20 – Pelo menos duas vezes por ano, a comissão de cooperação social reúne em conjunto com os membros do Governo mais directamente responsáveis pelas áreas onde se situam os problemas sociais em aberto, tendo em vista:
a) A apreciação desses problemas, das perspectivas de solução e das propostas pendentes;
b) A assunção de compromissos;
c) A preparação de comunicações destinadas às entidades que integram a rede, às pessoas que vivem os problemas abordados e à população em geral.
21 – As autarquias locais terão a iniciativa de promover a criação dos conselhos locais de acção social e das comissões sociais de freguesia, sem prejuízo de ser suscitada por qualquer entidade susceptível de os integrar, que actue na respectiva área geográfica, nem das diligências previstas nas alíneas a) dos n.os 12 e 19.
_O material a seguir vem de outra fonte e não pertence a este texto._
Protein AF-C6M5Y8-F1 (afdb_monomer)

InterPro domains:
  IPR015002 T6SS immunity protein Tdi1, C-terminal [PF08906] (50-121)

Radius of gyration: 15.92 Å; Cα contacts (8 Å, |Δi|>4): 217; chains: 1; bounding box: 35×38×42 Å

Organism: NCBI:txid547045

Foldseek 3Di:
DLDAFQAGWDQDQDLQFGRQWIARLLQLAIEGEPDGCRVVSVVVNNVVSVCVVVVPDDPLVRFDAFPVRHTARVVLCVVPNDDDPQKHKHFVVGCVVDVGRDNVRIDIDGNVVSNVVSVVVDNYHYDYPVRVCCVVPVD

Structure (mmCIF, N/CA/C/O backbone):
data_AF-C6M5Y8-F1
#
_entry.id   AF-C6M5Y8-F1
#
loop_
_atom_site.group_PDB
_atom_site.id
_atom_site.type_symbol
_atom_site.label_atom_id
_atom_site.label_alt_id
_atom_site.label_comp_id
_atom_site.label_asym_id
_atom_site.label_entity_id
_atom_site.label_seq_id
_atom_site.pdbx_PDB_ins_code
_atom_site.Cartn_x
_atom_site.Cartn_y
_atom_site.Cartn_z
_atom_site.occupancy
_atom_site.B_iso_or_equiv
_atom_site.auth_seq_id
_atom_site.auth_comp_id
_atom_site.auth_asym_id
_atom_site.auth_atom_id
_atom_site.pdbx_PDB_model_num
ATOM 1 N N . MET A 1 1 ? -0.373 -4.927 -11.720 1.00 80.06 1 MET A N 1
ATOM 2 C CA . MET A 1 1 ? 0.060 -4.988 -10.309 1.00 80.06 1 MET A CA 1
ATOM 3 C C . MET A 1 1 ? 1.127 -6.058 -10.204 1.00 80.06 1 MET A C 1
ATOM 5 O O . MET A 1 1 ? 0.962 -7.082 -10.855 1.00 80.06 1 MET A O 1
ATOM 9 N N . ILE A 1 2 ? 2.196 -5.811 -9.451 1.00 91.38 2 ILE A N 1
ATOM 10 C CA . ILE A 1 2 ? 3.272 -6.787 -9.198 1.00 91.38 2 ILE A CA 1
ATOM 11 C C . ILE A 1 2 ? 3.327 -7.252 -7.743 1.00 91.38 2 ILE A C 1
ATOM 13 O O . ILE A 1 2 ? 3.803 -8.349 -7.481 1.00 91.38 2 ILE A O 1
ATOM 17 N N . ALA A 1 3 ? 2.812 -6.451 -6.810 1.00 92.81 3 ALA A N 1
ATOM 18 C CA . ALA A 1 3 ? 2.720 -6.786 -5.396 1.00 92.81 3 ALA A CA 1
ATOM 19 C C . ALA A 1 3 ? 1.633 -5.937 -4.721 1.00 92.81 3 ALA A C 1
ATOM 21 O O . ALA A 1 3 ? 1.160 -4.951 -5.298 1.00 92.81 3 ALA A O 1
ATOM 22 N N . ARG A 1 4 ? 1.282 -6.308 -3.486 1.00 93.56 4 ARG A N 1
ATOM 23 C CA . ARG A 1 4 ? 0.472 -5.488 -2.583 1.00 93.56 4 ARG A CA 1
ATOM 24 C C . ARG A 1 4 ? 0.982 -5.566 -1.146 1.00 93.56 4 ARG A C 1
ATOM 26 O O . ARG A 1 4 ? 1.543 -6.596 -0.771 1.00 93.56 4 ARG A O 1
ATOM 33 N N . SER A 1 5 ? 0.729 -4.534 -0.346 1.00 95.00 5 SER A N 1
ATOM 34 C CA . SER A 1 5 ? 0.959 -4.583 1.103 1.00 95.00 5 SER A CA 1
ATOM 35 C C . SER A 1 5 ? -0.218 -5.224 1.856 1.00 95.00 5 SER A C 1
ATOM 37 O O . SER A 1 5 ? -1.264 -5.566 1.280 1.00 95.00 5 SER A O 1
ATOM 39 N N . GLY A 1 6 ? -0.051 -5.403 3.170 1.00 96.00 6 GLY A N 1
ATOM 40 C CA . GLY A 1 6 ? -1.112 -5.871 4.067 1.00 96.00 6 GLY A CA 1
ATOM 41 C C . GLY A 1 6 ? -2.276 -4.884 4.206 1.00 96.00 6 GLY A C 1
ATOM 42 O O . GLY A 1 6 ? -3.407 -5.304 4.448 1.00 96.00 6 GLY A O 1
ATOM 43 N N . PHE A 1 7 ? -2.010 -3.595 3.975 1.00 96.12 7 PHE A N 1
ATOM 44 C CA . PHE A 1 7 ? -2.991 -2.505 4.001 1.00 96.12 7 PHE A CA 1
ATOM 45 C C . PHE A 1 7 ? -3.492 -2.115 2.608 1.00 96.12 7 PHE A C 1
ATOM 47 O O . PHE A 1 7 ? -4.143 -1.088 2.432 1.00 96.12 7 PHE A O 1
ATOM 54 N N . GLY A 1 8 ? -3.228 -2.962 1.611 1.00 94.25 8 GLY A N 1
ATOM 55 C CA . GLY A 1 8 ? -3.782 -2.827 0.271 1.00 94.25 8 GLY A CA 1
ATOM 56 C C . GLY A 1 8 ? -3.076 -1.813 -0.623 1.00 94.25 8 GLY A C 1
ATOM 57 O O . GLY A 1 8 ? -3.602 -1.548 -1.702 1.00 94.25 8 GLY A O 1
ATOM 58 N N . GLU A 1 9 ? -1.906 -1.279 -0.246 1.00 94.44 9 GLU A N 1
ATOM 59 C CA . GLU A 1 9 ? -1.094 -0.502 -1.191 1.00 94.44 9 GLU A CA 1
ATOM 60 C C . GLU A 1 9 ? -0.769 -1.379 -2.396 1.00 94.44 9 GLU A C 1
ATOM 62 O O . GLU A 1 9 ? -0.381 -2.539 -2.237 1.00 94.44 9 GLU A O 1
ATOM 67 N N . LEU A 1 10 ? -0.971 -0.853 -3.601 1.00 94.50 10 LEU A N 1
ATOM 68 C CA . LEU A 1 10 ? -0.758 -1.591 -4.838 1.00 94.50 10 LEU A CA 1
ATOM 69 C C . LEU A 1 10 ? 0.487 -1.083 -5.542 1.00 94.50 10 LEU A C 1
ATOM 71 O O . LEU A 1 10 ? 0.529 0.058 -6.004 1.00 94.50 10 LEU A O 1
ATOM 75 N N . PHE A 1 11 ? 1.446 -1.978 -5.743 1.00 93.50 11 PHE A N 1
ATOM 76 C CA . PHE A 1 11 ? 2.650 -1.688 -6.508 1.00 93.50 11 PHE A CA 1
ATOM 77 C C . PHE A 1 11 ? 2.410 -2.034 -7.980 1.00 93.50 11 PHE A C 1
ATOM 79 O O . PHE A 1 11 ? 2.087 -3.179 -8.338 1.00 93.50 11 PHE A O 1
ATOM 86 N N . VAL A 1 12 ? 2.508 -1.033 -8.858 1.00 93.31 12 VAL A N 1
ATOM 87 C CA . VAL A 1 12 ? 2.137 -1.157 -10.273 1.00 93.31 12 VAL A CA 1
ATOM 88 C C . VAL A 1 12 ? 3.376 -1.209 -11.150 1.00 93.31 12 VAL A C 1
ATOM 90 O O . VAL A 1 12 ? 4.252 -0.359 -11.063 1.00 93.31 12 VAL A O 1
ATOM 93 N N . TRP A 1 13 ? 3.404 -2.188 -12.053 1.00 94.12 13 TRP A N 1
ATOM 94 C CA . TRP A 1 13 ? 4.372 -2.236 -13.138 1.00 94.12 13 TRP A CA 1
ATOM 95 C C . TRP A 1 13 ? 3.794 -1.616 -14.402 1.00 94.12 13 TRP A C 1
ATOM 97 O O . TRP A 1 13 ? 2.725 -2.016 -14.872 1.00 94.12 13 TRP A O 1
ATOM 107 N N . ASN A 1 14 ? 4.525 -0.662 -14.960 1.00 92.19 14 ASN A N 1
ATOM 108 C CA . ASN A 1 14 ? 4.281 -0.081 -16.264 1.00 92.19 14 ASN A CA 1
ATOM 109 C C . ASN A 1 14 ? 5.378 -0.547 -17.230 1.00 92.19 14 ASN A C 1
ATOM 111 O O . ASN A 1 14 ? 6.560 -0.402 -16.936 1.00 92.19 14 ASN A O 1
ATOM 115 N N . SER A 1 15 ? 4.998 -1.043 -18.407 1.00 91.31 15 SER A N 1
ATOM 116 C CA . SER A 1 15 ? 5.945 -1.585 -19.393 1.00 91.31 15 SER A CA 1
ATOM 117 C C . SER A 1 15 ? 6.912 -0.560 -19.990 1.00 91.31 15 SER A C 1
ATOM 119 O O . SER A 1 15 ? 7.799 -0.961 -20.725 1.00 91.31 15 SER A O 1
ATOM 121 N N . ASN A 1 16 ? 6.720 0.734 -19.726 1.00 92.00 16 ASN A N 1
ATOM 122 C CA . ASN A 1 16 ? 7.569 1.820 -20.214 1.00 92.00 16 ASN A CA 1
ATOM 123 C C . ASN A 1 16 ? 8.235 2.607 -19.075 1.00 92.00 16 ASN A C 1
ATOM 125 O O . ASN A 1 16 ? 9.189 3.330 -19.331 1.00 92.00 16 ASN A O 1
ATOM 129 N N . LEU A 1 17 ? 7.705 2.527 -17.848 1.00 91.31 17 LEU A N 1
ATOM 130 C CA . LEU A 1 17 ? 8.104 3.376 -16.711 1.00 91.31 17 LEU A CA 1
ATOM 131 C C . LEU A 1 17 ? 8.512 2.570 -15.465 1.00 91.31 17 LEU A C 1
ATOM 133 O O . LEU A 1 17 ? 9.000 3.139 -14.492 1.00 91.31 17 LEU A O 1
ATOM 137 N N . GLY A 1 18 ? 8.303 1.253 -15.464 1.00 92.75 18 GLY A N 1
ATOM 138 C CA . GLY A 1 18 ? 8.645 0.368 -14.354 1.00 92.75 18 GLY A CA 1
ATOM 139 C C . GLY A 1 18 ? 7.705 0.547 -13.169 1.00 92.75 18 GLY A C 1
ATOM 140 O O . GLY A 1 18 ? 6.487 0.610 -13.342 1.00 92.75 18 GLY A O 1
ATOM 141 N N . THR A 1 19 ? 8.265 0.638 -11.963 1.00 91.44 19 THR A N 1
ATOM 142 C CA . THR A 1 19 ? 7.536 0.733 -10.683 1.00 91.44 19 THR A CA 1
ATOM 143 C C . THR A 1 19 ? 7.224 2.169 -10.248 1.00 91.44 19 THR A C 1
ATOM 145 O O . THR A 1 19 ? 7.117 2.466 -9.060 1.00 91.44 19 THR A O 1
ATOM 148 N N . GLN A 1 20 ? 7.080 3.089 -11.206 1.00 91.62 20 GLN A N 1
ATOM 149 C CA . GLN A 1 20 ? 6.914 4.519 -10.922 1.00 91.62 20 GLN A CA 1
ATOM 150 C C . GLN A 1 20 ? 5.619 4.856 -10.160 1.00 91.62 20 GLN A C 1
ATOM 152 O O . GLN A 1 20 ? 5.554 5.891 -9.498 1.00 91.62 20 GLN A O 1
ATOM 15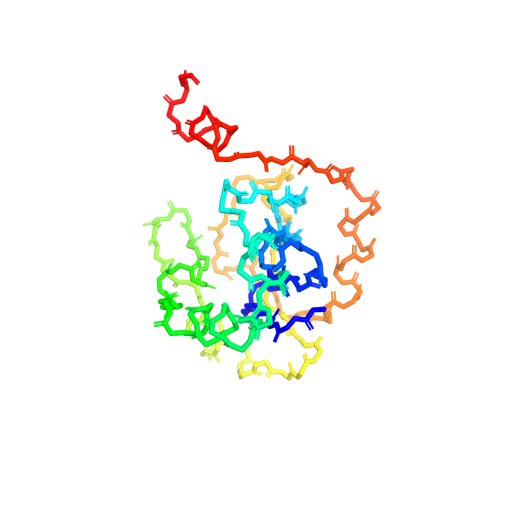7 N N . TYR A 1 21 ? 4.589 4.013 -10.256 1.00 92.19 21 TYR A N 1
ATOM 158 C CA . TYR A 1 21 ? 3.277 4.280 -9.673 1.00 92.19 21 TYR A CA 1
ATOM 159 C C . TYR A 1 21 ? 2.918 3.294 -8.567 1.00 92.19 21 TYR A C 1
ATOM 161 O O . TYR A 1 21 ? 3.082 2.079 -8.701 1.00 92.19 21 TYR A O 1
ATOM 169 N N . GLU A 1 22 ? 2.324 3.842 -7.518 1.00 93.31 22 GLU A N 1
ATOM 170 C CA . GLU A 1 22 ? 1.777 3.118 -6.382 1.00 93.31 22 GLU A CA 1
ATOM 171 C C . GLU A 1 22 ? 0.406 3.688 -6.025 1.00 93.31 22 GLU A C 1
ATOM 173 O O . GLU A 1 22 ? 0.175 4.891 -6.150 1.00 93.31 22 GLU A O 1
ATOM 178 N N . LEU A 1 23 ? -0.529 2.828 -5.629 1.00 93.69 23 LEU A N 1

22 – A comissão de cooperação social bem como os conselhos e comissões referidos no número anterior elaboram e aprovam os seus regulamentos internos, nos moldes que tiverem por convenientes.
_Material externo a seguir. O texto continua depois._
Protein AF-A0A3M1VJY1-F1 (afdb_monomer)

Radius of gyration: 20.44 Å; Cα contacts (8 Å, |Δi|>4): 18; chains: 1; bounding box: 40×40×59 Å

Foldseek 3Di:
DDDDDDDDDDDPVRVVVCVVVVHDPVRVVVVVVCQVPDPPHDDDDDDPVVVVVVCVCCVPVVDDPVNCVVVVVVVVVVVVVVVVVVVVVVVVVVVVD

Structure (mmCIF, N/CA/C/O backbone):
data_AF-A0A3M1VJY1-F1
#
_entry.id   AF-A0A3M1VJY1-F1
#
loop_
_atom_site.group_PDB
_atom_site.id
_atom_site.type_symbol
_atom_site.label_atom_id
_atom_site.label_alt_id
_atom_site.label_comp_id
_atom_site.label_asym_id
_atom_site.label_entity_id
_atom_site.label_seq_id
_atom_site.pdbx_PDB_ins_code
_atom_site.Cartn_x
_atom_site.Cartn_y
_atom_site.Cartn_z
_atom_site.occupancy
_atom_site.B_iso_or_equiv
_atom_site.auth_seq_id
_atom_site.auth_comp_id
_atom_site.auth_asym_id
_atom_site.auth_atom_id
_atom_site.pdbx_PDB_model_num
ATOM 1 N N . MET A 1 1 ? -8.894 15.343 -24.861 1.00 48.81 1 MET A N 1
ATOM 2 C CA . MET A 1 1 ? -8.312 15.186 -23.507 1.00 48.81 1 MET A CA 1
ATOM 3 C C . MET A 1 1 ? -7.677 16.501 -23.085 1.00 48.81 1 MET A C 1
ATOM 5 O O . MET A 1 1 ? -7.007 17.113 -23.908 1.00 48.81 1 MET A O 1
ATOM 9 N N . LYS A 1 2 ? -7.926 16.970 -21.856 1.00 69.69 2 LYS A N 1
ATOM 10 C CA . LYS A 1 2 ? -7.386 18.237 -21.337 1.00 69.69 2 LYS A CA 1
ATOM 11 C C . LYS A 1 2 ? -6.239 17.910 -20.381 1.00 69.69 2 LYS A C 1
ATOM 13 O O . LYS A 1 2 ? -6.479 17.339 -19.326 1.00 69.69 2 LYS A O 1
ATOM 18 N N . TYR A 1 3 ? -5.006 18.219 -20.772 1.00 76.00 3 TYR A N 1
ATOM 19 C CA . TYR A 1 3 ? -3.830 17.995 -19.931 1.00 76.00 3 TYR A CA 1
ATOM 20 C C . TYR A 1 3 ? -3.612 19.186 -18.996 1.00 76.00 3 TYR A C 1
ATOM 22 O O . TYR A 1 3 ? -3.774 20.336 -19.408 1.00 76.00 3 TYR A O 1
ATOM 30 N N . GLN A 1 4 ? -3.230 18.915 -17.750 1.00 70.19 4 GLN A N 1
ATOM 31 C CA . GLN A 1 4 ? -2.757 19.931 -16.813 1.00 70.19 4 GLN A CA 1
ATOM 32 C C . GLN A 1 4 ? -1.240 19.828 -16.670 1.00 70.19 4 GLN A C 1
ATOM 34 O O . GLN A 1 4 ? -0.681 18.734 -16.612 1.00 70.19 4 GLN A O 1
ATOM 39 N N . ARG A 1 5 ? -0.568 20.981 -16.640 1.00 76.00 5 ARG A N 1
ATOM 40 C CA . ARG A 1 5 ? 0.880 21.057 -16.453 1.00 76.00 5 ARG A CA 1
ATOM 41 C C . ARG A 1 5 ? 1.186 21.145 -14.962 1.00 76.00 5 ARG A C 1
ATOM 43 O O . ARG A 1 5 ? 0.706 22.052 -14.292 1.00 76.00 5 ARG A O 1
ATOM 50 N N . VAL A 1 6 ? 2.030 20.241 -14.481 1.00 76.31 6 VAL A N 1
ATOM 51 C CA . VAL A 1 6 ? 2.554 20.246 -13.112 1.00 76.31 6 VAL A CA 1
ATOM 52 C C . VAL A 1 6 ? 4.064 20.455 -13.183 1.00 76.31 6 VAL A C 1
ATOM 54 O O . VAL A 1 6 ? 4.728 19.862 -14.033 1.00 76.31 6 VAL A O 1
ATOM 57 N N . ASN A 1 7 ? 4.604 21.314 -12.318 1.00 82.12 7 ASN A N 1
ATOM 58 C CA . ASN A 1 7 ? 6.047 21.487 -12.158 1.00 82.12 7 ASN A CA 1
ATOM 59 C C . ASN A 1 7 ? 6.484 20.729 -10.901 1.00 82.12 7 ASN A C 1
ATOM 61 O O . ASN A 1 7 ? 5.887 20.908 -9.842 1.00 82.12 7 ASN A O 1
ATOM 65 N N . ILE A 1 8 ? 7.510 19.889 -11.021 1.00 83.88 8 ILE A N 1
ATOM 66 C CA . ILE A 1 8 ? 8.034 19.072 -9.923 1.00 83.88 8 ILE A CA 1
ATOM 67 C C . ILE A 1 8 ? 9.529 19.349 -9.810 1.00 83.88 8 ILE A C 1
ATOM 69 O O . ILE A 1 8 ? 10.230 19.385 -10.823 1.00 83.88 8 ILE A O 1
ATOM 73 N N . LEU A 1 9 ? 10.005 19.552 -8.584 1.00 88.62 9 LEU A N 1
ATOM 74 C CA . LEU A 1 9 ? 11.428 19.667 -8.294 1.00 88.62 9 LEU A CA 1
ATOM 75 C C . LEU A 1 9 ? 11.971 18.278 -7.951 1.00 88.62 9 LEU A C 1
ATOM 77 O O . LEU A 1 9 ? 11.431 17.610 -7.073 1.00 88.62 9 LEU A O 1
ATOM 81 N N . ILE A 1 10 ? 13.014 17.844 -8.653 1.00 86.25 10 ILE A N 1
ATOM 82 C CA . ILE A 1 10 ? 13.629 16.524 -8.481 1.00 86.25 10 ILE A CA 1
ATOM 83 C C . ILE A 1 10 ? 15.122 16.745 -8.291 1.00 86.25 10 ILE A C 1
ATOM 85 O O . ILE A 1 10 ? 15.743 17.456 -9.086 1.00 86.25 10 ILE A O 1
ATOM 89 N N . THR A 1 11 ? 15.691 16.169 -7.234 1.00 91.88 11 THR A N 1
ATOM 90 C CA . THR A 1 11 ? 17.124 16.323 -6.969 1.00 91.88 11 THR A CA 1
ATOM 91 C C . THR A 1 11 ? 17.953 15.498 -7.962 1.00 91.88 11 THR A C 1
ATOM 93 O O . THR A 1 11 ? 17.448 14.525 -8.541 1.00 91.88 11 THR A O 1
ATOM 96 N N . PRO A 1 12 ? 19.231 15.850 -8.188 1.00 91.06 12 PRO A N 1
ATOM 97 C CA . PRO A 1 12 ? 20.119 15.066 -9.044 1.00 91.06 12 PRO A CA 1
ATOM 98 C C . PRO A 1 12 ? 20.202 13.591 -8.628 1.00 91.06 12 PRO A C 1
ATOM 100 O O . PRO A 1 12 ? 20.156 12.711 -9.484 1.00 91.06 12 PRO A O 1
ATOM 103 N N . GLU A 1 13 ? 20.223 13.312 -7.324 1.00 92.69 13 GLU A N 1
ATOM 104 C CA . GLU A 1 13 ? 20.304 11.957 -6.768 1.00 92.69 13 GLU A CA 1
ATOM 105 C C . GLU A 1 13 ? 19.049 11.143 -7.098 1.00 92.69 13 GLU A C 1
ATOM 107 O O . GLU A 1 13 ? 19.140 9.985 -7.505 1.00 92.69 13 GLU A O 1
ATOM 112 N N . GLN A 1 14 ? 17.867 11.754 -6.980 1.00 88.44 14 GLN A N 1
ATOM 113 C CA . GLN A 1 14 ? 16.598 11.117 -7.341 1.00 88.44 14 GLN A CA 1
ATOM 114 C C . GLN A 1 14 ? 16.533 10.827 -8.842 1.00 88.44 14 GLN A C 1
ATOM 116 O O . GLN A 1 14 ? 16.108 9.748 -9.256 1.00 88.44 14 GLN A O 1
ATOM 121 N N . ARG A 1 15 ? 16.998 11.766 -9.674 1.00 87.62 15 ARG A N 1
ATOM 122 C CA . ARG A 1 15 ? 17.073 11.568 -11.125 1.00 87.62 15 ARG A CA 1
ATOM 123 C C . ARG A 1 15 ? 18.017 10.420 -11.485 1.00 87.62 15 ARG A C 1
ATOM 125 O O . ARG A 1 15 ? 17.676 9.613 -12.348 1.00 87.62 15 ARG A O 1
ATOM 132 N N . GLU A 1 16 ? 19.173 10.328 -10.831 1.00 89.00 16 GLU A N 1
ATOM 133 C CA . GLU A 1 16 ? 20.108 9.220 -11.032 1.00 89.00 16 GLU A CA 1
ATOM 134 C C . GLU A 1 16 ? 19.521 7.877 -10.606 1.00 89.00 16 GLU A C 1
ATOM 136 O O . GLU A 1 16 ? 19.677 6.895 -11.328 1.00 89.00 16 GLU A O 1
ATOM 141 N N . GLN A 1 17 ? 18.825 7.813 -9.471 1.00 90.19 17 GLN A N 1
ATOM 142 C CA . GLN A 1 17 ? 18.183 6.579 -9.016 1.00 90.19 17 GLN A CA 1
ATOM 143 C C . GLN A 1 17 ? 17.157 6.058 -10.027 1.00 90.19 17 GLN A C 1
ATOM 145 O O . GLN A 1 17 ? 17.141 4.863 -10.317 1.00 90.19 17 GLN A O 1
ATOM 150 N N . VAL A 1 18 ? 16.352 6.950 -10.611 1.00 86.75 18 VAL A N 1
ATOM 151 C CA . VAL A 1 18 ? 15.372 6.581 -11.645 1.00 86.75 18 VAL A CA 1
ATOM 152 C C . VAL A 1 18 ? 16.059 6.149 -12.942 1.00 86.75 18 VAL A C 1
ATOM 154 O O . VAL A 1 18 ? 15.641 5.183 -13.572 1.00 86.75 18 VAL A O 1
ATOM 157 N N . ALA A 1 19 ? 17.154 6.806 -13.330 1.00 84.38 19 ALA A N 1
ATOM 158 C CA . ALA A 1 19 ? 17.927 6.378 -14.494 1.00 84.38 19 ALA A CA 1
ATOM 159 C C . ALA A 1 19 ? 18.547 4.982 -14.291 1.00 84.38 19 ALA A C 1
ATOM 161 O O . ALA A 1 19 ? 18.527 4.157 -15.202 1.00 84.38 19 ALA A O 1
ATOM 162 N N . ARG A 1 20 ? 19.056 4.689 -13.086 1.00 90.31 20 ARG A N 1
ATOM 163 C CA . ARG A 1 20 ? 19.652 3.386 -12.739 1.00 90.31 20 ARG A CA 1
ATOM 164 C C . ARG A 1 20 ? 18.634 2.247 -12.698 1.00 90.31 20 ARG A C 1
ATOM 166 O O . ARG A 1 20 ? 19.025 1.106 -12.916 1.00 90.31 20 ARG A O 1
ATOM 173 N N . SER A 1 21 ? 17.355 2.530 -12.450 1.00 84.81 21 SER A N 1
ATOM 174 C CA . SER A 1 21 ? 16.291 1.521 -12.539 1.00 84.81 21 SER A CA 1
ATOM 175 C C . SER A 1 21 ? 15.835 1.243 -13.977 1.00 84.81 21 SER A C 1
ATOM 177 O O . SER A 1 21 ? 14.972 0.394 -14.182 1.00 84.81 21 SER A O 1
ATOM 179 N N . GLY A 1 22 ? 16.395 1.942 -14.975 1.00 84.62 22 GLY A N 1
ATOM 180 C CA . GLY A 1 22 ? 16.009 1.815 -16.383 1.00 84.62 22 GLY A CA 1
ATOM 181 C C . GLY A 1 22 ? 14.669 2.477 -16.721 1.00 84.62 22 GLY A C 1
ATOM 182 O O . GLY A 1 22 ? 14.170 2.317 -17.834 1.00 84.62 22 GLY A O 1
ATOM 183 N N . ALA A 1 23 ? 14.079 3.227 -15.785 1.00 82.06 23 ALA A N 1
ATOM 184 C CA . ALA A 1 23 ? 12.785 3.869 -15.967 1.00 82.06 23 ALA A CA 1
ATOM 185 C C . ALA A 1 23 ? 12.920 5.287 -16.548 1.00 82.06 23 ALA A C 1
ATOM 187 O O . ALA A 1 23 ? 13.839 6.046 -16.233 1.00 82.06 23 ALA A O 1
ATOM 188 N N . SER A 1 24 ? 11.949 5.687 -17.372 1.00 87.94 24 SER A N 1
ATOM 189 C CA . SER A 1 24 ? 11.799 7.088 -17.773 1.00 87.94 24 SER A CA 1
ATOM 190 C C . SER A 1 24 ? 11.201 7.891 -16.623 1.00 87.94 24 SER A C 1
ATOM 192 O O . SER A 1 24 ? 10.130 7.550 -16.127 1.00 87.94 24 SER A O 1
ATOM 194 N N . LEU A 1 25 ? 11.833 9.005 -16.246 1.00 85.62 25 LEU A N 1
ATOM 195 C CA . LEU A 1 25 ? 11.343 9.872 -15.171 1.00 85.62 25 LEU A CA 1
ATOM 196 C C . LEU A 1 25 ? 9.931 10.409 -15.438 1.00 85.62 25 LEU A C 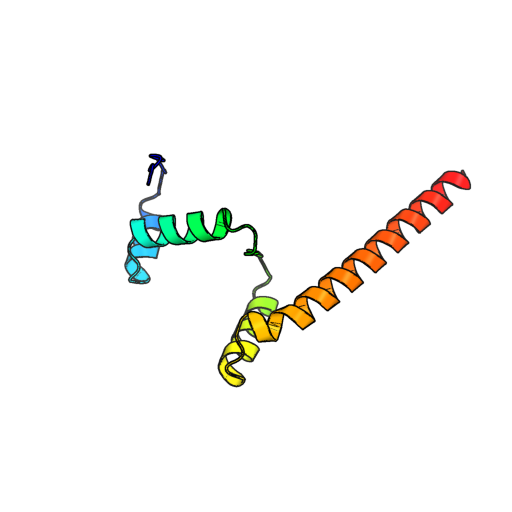1
ATOM 198 O O . LEU A 1 25 ? 9.105 10.448 -14.533 1.00 85.62 25 LEU A O 1
ATOM 202 N N . SER A 1 26 ? 9.634 10.792 -16.681 1.00 83.75 26 SER A N 1
ATOM 203 C CA . SER A 1 26 ? 8.301 11.275 -17.057 1.00 83.75 26 SER A CA 1
ATOM 204 C C . SER A 1 26 ? 7.257 10.158 -17.081 1.0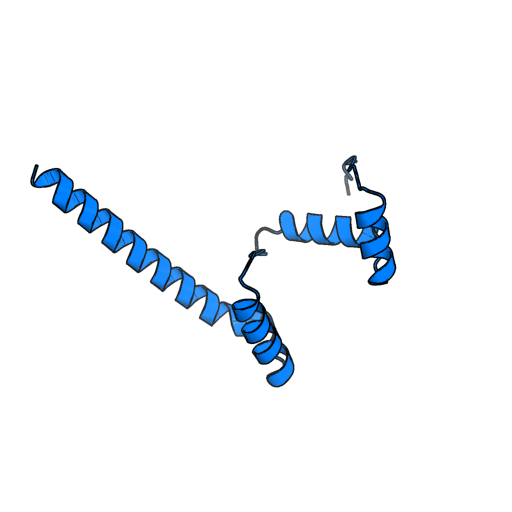0 83.75 26 SER A C 1
ATOM 206 O O . SER A 1 26 ? 6.091 10.425 -16.794 1.00 83.75 26 SER A O 1
ATOM 208 N N . GLY A 1 27 ? 7.674 8.927 -17.397 1.00 83.56 27 GLY A N 1
ATOM 209 C CA . GLY A 1 27 ? 6.840 7.730 -17.291 1.00 83.56 27 GLY A CA 1
ATOM 210 C C . GLY A 1 27 ? 6.509 7.432 -15.835 1.00 83.56 27 GLY A C 1
ATOM 211 O O . GLY A 1 27 ? 5.348 7.480 -15.459 1.00 83.56 27 GLY A O 1
ATOM 212 N N . LEU A 1 28 ? 7.537 7.298 -14.994 1.00 85.25 28 LEU A N 1
ATOM 213 C CA . LEU A 1 28 ? 7.390 7.045 -13.562 1.00 85.25 28 LEU A CA 1
ATOM 214 C C . LEU A 1 28 ? 6.492 8.083 -12.878 1.00 85.25 28 LEU A C 1
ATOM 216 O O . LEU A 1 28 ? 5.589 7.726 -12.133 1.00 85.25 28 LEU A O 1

23 – Os órgãos referidos no número anterior não constituirão duplicação de quaisquer outros, nomeadamente das comissões locais e da comissão nacional do rendimento mínimo garantido, sendo por isso recomendável que, no plano local e no nacional, sejam tomadas as providências de integração tidas por adequadas, e podendo vir a adoptar-se, mais tarde, orientações de carácter geral baseadas na experiência decorrida entretanto.
24 – Os órgãos referidos no n.º 21 tomarão as providências adequadas para a circulação de informação, incluindo a respeitante a decisões tomadas.
25 – As actuações desenvolvidas no âmbito da rede orientam-se pelos seguintes princípios:
a) Atribuição de prioridade às pessoas e grupos sociais atingidos pela pobreza ou exclusão social;
b) Participação das pessoas e grupos abrangidos e das populações em que se inserem;
c) Fomento e facilitação, nessas mesmas pessoas e grupos, do espírito e da prática da iniciativa;
d) Subsidiariedade activa, não transferindo para instâncias de âmbito mais amplo o que pode ser resolvido nas de âmbito mais reduzido e, por outro lado, não recusando a estas todo o apoio possível;
e) Parceria, cooperação e partilha de responsabilidades entre as várias entidades, públicas e privadas, envolvidas nos processos de diálogo e de procura de soluções;
f) Actuação nas manifestações e nas causas dos problemas detectados;
g) Conciliação e complementaridade entre o tratamento personalizado de cada situação, efectuado sobretudo nas instituições e grupos de acção social directa, e o tratamento da informação, estatística ou outra, que se torne necessário para efeitos de conhecimento geral e de adopção de medidas;
h) Integração das diferentes perspectivas dos problemas e vias de solução, articulando em particular as de índole social, de emprego-formação, de carácter económico e cultural;
i) Informação e transparência tão completas quanto possível;
j) Gratuitidade do serviço de participação nos órgãos referidos no n.º 21, sem prejuízo da compensação de despesas, cujo financiamento é assegurado pelas verbas da acção social.
26 – Mediante despacho do Ministro da Solidariedade e Segurança Social ou despacho conjunto, conforme as áreas a abranger, com os ministros da tutela, será regulamentada, após auscultação, a presente resolução, nomeadamente em matéria de formação de agentes e de recolha, tratamento e difusão de informação.

Presidência do Conselho de Ministros, 23 de Outubro de 1997. – O Primeiro-Ministro, António Manuel de Oliveira Guterres.